At least 670 commercial property owners are facing potential bankruptcy, says source
Oman faces property crash as foreign workers leave
Oman's property sector is feeling the squeeze as thousands of expatriates leave the country following a renewed government drive to replace them with Omanis.
Ahmed Al Hamadani is one of the many landlords who are losing income. Only a third of the 30 flats in his commercial building are now occupied by tenants. In the past 12 months he has lost about 96,000 rials (Dh916,000) in rents, he said.
"I know we need to find jobs for Omanis but we have to find ways to keep the expatriates in the country for the sake of the private sector economy," the Muscat-based landlord told The National. “I started letting this property in 2011 and all the flats were occupied until March 2017. Then they started forcing the private sector to replace foreign workers with the Omani workforce."
Politicians began an "Omanisation campaign" at the end of 2016, aiming to reduce the number of expatriates in the country to create jobs for Omanis. The government told the private sector it would withdraw incentives such as free commercial land, free training and subsidised business loans if companies did not nationalise a certain percentage of their staff.
The country is experiencing its worst job crisis in 40 years, according to the Ministry of Manpower, with unemployment at about 17 per cent.
The ministry renewed the nationalisation push last year, asking private companies to create 25,000 jobs for its nationals between by the middle of 2018.
Landlords say the cost of this job creation could be their bankruptcy as they struggle to make repayments on loans they used to build property.
“I am in arrears for over 125,000 rials in the last 12 months because I cannot meet the repayments from the bank loan I used to construct my block of flats in 2016," said Khamis Al Fahadi, 42, who owns a 35-apartment property in Muscat. "The interest is piling up and the bank is threatening to repossess the building because occupancy of the property is less than 20 per cent.”
At least 670 owners of commercial buildings in different areas of Oman are currently in financial trouble as they struggle to meet repayment obligations, an official at the Central Bank of Oman told The National.
“These commercial buildings are in imminent danger of repossession and regrettably, banks have the legal power to sell them off in auctions to recover their money," said the official, who asked to remain anonymous as he was not authorised to disclose statistics. "But the question is that will the banks recover all their money? There may not be many investors willing to buy commercial properties when expatriates are vacating them.”
According to the Ministry of Manpower, up to 60,000 Omanis, mostly graduates, are looking for work.
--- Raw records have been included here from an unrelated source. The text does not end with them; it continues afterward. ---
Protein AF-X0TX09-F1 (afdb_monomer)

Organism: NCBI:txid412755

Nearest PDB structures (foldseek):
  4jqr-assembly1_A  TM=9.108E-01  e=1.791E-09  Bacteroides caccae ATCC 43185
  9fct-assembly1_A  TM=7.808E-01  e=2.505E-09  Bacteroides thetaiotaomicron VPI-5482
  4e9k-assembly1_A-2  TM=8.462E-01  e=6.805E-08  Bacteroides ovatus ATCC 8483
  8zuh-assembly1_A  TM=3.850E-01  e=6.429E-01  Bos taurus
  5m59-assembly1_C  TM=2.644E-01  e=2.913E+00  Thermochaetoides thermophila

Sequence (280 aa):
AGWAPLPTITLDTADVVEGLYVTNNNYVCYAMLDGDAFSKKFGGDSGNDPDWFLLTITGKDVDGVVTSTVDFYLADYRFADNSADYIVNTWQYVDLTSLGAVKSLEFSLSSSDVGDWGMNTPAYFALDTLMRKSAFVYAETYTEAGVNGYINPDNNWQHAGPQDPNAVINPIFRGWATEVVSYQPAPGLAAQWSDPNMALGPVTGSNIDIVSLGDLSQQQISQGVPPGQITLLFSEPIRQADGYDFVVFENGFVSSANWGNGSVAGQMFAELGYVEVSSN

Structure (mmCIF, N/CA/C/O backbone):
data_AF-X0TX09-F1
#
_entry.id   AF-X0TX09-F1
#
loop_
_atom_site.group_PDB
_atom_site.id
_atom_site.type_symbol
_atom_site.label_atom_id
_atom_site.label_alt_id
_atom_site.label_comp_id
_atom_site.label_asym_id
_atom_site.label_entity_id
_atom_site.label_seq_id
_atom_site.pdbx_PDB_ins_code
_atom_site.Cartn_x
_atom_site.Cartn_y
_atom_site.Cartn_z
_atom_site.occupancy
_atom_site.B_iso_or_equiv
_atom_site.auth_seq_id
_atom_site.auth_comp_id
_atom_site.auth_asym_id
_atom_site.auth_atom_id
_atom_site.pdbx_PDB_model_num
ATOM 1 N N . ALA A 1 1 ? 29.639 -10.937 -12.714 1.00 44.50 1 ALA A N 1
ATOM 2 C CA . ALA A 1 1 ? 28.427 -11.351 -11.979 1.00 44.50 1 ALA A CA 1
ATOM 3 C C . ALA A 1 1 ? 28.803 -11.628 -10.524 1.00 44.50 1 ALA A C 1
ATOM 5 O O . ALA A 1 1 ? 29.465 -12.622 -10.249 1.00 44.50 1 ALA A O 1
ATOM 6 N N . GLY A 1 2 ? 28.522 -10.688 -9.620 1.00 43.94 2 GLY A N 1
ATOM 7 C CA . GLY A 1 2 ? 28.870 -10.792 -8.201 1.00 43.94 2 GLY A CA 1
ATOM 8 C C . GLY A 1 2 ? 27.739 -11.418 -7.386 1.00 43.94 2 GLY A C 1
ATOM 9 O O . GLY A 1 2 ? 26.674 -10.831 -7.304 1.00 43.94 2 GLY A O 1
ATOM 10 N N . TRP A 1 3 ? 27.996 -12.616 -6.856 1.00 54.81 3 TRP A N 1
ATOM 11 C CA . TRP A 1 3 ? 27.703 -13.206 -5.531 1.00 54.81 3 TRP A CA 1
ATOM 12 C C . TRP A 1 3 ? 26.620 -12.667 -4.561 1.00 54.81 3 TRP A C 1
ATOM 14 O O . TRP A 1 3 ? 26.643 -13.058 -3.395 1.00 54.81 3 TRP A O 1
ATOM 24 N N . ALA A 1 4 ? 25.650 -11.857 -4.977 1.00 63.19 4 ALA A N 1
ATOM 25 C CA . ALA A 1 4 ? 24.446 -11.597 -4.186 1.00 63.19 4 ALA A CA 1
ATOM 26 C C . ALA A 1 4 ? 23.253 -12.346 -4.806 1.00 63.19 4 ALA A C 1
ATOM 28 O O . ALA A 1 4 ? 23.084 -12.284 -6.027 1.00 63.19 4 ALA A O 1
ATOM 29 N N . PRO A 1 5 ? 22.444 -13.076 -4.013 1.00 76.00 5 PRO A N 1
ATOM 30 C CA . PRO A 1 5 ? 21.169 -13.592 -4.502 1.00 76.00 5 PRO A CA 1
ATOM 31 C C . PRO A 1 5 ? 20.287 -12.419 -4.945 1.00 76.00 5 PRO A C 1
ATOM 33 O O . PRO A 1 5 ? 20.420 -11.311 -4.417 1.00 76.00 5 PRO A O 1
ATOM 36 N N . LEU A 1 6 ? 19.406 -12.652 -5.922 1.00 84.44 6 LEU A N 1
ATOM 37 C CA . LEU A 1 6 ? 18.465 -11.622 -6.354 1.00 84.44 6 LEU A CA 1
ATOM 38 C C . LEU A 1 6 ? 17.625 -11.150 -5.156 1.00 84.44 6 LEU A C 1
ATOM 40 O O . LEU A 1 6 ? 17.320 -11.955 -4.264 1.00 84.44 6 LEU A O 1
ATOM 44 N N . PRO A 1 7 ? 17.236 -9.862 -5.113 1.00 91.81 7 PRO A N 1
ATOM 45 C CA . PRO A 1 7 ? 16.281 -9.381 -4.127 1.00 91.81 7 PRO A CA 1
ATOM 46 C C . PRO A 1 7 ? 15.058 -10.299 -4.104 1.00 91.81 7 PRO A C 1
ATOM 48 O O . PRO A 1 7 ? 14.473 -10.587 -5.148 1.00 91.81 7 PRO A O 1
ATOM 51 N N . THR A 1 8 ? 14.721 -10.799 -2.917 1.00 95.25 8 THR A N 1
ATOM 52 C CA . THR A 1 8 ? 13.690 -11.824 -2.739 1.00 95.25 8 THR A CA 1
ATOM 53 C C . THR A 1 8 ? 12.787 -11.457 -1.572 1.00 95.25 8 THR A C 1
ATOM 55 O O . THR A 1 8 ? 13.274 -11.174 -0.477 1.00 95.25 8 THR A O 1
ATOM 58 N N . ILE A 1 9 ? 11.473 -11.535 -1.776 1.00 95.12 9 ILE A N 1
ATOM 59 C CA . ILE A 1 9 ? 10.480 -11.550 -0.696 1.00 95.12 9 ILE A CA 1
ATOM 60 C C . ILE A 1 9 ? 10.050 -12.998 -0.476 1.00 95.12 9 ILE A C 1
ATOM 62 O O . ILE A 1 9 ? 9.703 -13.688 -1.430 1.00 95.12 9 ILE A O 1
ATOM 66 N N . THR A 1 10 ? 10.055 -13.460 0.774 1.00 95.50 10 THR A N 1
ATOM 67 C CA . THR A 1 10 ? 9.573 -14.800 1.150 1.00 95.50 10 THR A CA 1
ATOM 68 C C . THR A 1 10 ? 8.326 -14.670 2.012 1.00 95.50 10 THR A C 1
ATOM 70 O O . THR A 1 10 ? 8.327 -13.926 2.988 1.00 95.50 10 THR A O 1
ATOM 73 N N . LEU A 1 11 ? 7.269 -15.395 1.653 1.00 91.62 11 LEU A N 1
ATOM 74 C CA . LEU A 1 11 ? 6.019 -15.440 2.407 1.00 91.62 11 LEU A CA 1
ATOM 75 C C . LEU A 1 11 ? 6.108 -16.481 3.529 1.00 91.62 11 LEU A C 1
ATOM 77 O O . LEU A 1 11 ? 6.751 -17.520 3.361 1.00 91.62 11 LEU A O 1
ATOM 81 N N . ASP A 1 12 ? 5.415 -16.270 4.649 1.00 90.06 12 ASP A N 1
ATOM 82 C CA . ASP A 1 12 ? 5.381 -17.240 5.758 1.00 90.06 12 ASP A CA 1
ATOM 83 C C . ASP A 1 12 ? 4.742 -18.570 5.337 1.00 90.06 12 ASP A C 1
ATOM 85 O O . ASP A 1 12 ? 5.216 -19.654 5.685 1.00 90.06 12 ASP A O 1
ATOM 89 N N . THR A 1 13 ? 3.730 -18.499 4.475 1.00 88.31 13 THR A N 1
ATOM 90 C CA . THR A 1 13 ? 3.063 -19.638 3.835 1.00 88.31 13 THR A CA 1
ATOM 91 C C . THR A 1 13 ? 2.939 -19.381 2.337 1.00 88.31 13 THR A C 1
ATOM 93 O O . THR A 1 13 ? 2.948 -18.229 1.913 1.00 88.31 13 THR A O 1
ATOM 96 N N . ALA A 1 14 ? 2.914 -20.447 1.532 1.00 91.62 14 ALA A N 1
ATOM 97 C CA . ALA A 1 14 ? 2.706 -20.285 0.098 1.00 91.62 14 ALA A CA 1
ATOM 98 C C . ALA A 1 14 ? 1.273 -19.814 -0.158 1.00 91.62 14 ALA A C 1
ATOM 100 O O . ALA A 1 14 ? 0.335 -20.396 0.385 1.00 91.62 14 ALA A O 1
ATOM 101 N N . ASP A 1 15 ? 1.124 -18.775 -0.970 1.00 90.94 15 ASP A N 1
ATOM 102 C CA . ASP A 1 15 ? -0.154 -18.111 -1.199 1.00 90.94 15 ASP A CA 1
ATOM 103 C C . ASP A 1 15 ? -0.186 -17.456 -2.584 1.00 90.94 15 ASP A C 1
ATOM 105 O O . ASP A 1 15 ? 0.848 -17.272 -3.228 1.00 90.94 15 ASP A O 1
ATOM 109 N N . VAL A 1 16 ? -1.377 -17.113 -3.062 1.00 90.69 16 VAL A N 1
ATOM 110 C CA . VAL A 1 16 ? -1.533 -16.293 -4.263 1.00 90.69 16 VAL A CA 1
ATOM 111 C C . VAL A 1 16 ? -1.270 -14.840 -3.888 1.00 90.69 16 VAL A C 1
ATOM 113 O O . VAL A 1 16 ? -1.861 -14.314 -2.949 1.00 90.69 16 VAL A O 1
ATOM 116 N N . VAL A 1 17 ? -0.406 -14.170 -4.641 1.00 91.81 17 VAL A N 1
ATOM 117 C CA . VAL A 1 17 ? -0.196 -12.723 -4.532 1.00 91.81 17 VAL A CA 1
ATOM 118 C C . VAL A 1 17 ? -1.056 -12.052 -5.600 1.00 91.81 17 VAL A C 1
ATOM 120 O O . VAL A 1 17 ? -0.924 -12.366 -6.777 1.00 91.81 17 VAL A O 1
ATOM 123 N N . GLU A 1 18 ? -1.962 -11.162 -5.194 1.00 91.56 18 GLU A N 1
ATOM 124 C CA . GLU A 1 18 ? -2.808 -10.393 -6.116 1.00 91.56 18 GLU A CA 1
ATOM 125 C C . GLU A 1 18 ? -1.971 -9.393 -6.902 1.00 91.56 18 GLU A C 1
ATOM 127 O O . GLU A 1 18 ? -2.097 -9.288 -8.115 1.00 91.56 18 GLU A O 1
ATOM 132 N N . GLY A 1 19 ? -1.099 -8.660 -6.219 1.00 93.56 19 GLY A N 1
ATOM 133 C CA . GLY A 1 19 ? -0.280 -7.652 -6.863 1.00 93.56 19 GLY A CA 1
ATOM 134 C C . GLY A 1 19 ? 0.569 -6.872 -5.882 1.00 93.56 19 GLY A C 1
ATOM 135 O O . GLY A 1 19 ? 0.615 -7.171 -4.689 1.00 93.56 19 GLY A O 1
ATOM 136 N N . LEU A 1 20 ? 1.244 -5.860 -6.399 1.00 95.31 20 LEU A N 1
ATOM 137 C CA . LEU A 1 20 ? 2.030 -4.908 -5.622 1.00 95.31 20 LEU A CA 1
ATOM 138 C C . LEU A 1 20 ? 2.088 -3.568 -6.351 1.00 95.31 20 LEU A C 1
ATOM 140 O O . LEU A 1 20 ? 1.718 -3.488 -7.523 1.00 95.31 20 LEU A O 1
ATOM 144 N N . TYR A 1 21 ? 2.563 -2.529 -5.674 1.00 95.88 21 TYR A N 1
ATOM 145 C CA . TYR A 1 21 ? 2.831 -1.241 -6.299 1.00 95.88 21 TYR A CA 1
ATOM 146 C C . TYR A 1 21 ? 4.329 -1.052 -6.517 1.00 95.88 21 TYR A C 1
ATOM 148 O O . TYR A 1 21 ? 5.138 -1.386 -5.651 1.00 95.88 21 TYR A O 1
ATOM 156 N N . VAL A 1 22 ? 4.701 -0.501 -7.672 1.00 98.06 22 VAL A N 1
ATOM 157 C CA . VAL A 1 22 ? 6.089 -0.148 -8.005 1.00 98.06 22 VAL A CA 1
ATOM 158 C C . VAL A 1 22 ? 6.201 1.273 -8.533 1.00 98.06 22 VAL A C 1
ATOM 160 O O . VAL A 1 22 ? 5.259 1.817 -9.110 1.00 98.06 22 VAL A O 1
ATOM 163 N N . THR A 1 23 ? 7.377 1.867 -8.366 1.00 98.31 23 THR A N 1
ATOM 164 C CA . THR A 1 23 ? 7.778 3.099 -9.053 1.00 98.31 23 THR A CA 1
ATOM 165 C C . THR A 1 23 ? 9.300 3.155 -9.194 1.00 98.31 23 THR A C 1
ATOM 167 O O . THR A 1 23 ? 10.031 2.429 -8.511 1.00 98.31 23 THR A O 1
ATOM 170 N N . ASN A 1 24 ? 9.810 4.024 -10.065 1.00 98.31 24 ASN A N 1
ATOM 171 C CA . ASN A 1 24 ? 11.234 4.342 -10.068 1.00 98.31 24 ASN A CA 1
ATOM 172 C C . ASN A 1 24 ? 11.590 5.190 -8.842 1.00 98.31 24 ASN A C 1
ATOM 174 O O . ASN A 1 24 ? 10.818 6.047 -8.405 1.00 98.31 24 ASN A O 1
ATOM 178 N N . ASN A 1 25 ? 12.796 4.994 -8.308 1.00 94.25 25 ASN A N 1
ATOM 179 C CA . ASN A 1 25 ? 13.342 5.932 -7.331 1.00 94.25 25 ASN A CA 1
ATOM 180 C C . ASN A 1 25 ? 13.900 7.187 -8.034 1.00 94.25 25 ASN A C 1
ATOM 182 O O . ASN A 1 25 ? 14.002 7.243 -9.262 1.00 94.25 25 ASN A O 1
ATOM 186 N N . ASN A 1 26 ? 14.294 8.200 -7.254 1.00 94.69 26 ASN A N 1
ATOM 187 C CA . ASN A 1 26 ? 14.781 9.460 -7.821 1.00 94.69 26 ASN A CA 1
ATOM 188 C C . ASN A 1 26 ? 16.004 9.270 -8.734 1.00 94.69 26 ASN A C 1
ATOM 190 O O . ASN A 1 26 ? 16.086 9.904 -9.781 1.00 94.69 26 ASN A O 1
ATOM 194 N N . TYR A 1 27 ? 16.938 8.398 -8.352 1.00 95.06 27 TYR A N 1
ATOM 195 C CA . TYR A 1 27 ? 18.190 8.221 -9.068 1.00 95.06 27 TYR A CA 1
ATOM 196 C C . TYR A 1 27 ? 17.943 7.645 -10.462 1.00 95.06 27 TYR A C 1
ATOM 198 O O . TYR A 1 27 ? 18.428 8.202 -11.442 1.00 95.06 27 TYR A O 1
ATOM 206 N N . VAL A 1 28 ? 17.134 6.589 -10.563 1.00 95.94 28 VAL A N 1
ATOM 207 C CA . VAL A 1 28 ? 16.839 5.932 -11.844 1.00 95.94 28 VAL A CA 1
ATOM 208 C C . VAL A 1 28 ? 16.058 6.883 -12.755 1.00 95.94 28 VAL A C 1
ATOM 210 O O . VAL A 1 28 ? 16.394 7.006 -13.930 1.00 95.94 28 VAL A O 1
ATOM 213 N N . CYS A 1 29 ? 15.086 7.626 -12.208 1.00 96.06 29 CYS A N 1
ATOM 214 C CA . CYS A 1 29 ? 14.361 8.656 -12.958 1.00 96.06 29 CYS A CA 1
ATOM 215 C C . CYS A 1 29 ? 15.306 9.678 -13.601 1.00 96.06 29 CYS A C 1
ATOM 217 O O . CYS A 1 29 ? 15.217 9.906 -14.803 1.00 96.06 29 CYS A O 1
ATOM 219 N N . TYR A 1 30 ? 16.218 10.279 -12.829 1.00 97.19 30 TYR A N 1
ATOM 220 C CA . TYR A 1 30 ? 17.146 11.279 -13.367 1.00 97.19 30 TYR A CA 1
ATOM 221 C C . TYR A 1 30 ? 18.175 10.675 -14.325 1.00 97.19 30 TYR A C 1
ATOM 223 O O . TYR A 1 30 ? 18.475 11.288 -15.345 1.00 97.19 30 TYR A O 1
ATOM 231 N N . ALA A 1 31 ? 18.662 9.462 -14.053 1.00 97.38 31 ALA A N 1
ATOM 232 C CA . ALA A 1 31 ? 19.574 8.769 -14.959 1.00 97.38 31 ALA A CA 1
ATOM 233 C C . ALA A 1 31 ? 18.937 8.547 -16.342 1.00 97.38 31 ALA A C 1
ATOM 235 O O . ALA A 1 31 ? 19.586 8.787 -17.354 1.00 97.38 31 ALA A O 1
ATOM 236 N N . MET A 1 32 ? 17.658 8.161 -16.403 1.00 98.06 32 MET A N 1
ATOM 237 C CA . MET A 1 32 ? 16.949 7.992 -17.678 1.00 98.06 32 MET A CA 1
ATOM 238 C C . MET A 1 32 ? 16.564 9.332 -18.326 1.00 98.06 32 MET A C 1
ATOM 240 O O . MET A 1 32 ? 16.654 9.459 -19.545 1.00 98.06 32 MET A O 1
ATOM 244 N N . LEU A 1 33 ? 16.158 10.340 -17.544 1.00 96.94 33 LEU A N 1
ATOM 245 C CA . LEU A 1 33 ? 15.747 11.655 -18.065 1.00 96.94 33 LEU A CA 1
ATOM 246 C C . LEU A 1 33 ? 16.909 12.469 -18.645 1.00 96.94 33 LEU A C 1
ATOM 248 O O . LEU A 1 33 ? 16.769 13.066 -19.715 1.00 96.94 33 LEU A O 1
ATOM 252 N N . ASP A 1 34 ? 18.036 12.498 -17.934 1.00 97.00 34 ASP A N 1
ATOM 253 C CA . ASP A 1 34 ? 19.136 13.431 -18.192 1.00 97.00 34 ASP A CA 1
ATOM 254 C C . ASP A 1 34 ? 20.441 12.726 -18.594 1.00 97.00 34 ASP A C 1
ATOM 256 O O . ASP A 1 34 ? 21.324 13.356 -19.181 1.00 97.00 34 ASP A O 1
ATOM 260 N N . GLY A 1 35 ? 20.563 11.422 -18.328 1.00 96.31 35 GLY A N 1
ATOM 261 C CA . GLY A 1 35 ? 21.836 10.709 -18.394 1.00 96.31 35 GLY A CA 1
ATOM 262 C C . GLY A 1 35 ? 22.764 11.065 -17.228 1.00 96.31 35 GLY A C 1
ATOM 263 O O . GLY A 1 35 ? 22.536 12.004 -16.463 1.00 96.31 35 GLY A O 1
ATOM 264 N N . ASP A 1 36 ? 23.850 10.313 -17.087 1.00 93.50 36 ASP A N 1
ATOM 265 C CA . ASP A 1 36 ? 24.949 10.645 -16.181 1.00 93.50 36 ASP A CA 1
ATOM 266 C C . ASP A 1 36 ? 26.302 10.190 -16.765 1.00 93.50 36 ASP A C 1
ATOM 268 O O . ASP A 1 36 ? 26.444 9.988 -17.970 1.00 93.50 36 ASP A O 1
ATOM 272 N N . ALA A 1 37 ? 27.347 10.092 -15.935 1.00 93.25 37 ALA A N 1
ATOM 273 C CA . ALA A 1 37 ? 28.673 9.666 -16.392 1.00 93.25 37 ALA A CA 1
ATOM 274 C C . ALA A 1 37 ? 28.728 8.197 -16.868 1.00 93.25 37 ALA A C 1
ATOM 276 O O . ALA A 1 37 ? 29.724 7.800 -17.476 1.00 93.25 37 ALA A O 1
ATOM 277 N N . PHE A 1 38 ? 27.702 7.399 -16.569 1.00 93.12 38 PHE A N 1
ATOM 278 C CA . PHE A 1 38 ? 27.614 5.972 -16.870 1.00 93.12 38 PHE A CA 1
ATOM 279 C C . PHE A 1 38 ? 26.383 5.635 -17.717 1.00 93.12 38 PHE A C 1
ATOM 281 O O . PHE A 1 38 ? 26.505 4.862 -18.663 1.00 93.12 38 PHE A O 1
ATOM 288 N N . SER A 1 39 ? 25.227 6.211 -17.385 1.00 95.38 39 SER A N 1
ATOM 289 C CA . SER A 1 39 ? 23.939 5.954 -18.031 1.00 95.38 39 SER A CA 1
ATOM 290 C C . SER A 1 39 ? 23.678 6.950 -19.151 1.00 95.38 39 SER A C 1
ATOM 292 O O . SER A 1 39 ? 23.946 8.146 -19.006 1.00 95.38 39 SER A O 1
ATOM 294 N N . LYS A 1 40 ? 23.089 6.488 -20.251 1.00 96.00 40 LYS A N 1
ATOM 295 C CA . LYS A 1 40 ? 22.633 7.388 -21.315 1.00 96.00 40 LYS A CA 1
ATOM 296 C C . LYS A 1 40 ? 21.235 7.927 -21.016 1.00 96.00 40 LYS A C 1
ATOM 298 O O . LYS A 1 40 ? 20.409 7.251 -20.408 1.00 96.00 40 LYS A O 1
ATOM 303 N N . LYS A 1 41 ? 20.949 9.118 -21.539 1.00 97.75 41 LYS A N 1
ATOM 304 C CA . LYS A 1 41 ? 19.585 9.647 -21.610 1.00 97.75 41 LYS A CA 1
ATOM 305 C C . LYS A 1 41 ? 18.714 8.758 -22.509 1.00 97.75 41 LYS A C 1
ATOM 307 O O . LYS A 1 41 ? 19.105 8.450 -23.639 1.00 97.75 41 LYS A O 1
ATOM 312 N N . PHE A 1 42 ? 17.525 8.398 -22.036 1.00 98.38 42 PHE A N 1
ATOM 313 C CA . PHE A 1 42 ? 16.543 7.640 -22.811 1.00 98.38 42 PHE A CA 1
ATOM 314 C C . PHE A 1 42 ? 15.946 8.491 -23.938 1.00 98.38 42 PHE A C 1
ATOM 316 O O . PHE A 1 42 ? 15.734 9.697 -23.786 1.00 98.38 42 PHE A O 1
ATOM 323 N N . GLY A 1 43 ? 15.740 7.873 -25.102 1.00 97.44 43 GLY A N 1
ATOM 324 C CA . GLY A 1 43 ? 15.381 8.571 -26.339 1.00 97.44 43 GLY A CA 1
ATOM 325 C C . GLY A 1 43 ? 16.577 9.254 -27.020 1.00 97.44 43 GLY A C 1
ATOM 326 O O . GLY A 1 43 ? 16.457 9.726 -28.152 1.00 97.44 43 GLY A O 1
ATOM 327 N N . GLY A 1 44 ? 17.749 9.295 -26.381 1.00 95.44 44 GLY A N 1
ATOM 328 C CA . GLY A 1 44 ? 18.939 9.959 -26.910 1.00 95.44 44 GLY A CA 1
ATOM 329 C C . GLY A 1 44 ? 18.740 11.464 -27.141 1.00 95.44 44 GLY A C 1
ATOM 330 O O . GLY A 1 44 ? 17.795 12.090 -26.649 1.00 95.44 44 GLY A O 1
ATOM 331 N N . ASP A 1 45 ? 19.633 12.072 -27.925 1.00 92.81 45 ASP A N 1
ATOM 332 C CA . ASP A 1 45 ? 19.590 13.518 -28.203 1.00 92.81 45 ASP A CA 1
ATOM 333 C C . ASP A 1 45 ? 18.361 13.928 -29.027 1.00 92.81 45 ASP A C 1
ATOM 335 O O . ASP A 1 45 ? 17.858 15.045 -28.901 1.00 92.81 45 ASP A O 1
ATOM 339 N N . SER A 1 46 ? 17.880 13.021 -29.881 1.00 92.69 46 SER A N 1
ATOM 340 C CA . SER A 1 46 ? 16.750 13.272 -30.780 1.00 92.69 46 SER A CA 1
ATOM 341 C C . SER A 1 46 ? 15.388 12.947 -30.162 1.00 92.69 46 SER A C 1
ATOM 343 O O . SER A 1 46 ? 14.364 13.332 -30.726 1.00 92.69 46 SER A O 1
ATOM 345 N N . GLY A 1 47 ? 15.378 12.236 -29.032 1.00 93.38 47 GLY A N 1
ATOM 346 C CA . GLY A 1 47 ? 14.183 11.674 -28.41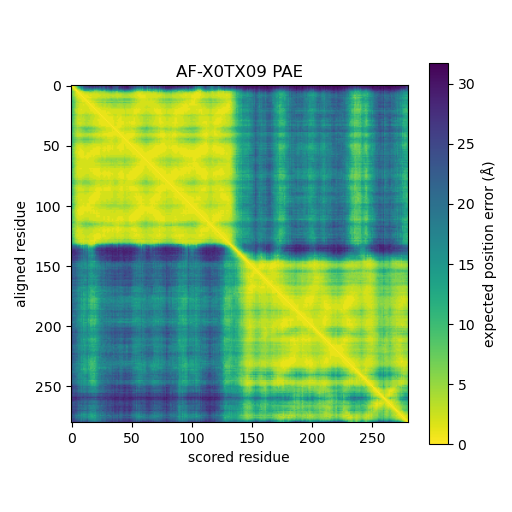1 1.00 93.38 47 GLY A CA 1
ATOM 347 C C . GLY A 1 47 ? 13.655 10.396 -29.071 1.00 93.38 47 GLY A C 1
ATOM 348 O O . GLY A 1 47 ? 12.604 9.947 -28.651 1.00 93.38 47 GLY A O 1
ATOM 349 N N . ASN A 1 48 ? 14.321 9.835 -30.091 1.00 95.31 48 ASN A N 1
ATOM 350 C CA . ASN A 1 48 ? 13.825 8.695 -30.883 1.00 95.31 48 ASN A CA 1
ATOM 351 C C . ASN A 1 48 ? 14.555 7.366 -30.629 1.00 95.31 48 ASN A C 1
ATOM 353 O O . ASN A 1 48 ? 14.265 6.380 -31.311 1.00 95.31 48 ASN A O 1
ATOM 357 N N . ASP A 1 49 ? 15.548 7.330 -29.739 1.00 97.38 49 ASP A N 1
ATOM 358 C CA . ASP A 1 49 ? 16.237 6.074 -29.446 1.00 97.38 49 ASP A CA 1
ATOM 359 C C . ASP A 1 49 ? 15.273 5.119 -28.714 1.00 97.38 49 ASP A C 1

The aim has been to create 40,000 to 50,000 jobs each year for the next five years, half of them in the private sector.
A ministry adviser said last month the Omanisation drive would continue and companies that did not to comply would be punished.
“If any company is found to be in non-compliance with the law, the ministry will not provide them any service, including issuance of new work permits and renewal of work cards,” said Mohammed Ghalib Al Hinai, adviser of Human Resource Planning.
He said the ministry had taken action in April against 199 private sector companies – which employed 16,544 expatriates – for not hiring Omani citizens. The ministry planned to stop issuing new work permits for expatriates in those companies and work permits for current expatriates would not be renewed after their contracts expired.
More than 115,000 foreign workers left Oman between March 2016 and March 2018 as a result of the Omanisation drive.
Property experts now fear a property crash is imminent.
“The problem is that too many landlords heavily depend on expatriates," Abdulhakeem Al Farsi, a retired investment banker, told The National. "It is bad time for landlords, especially for those who have used money from the banks to build their properties. They had it so good for many years but now the end is near.”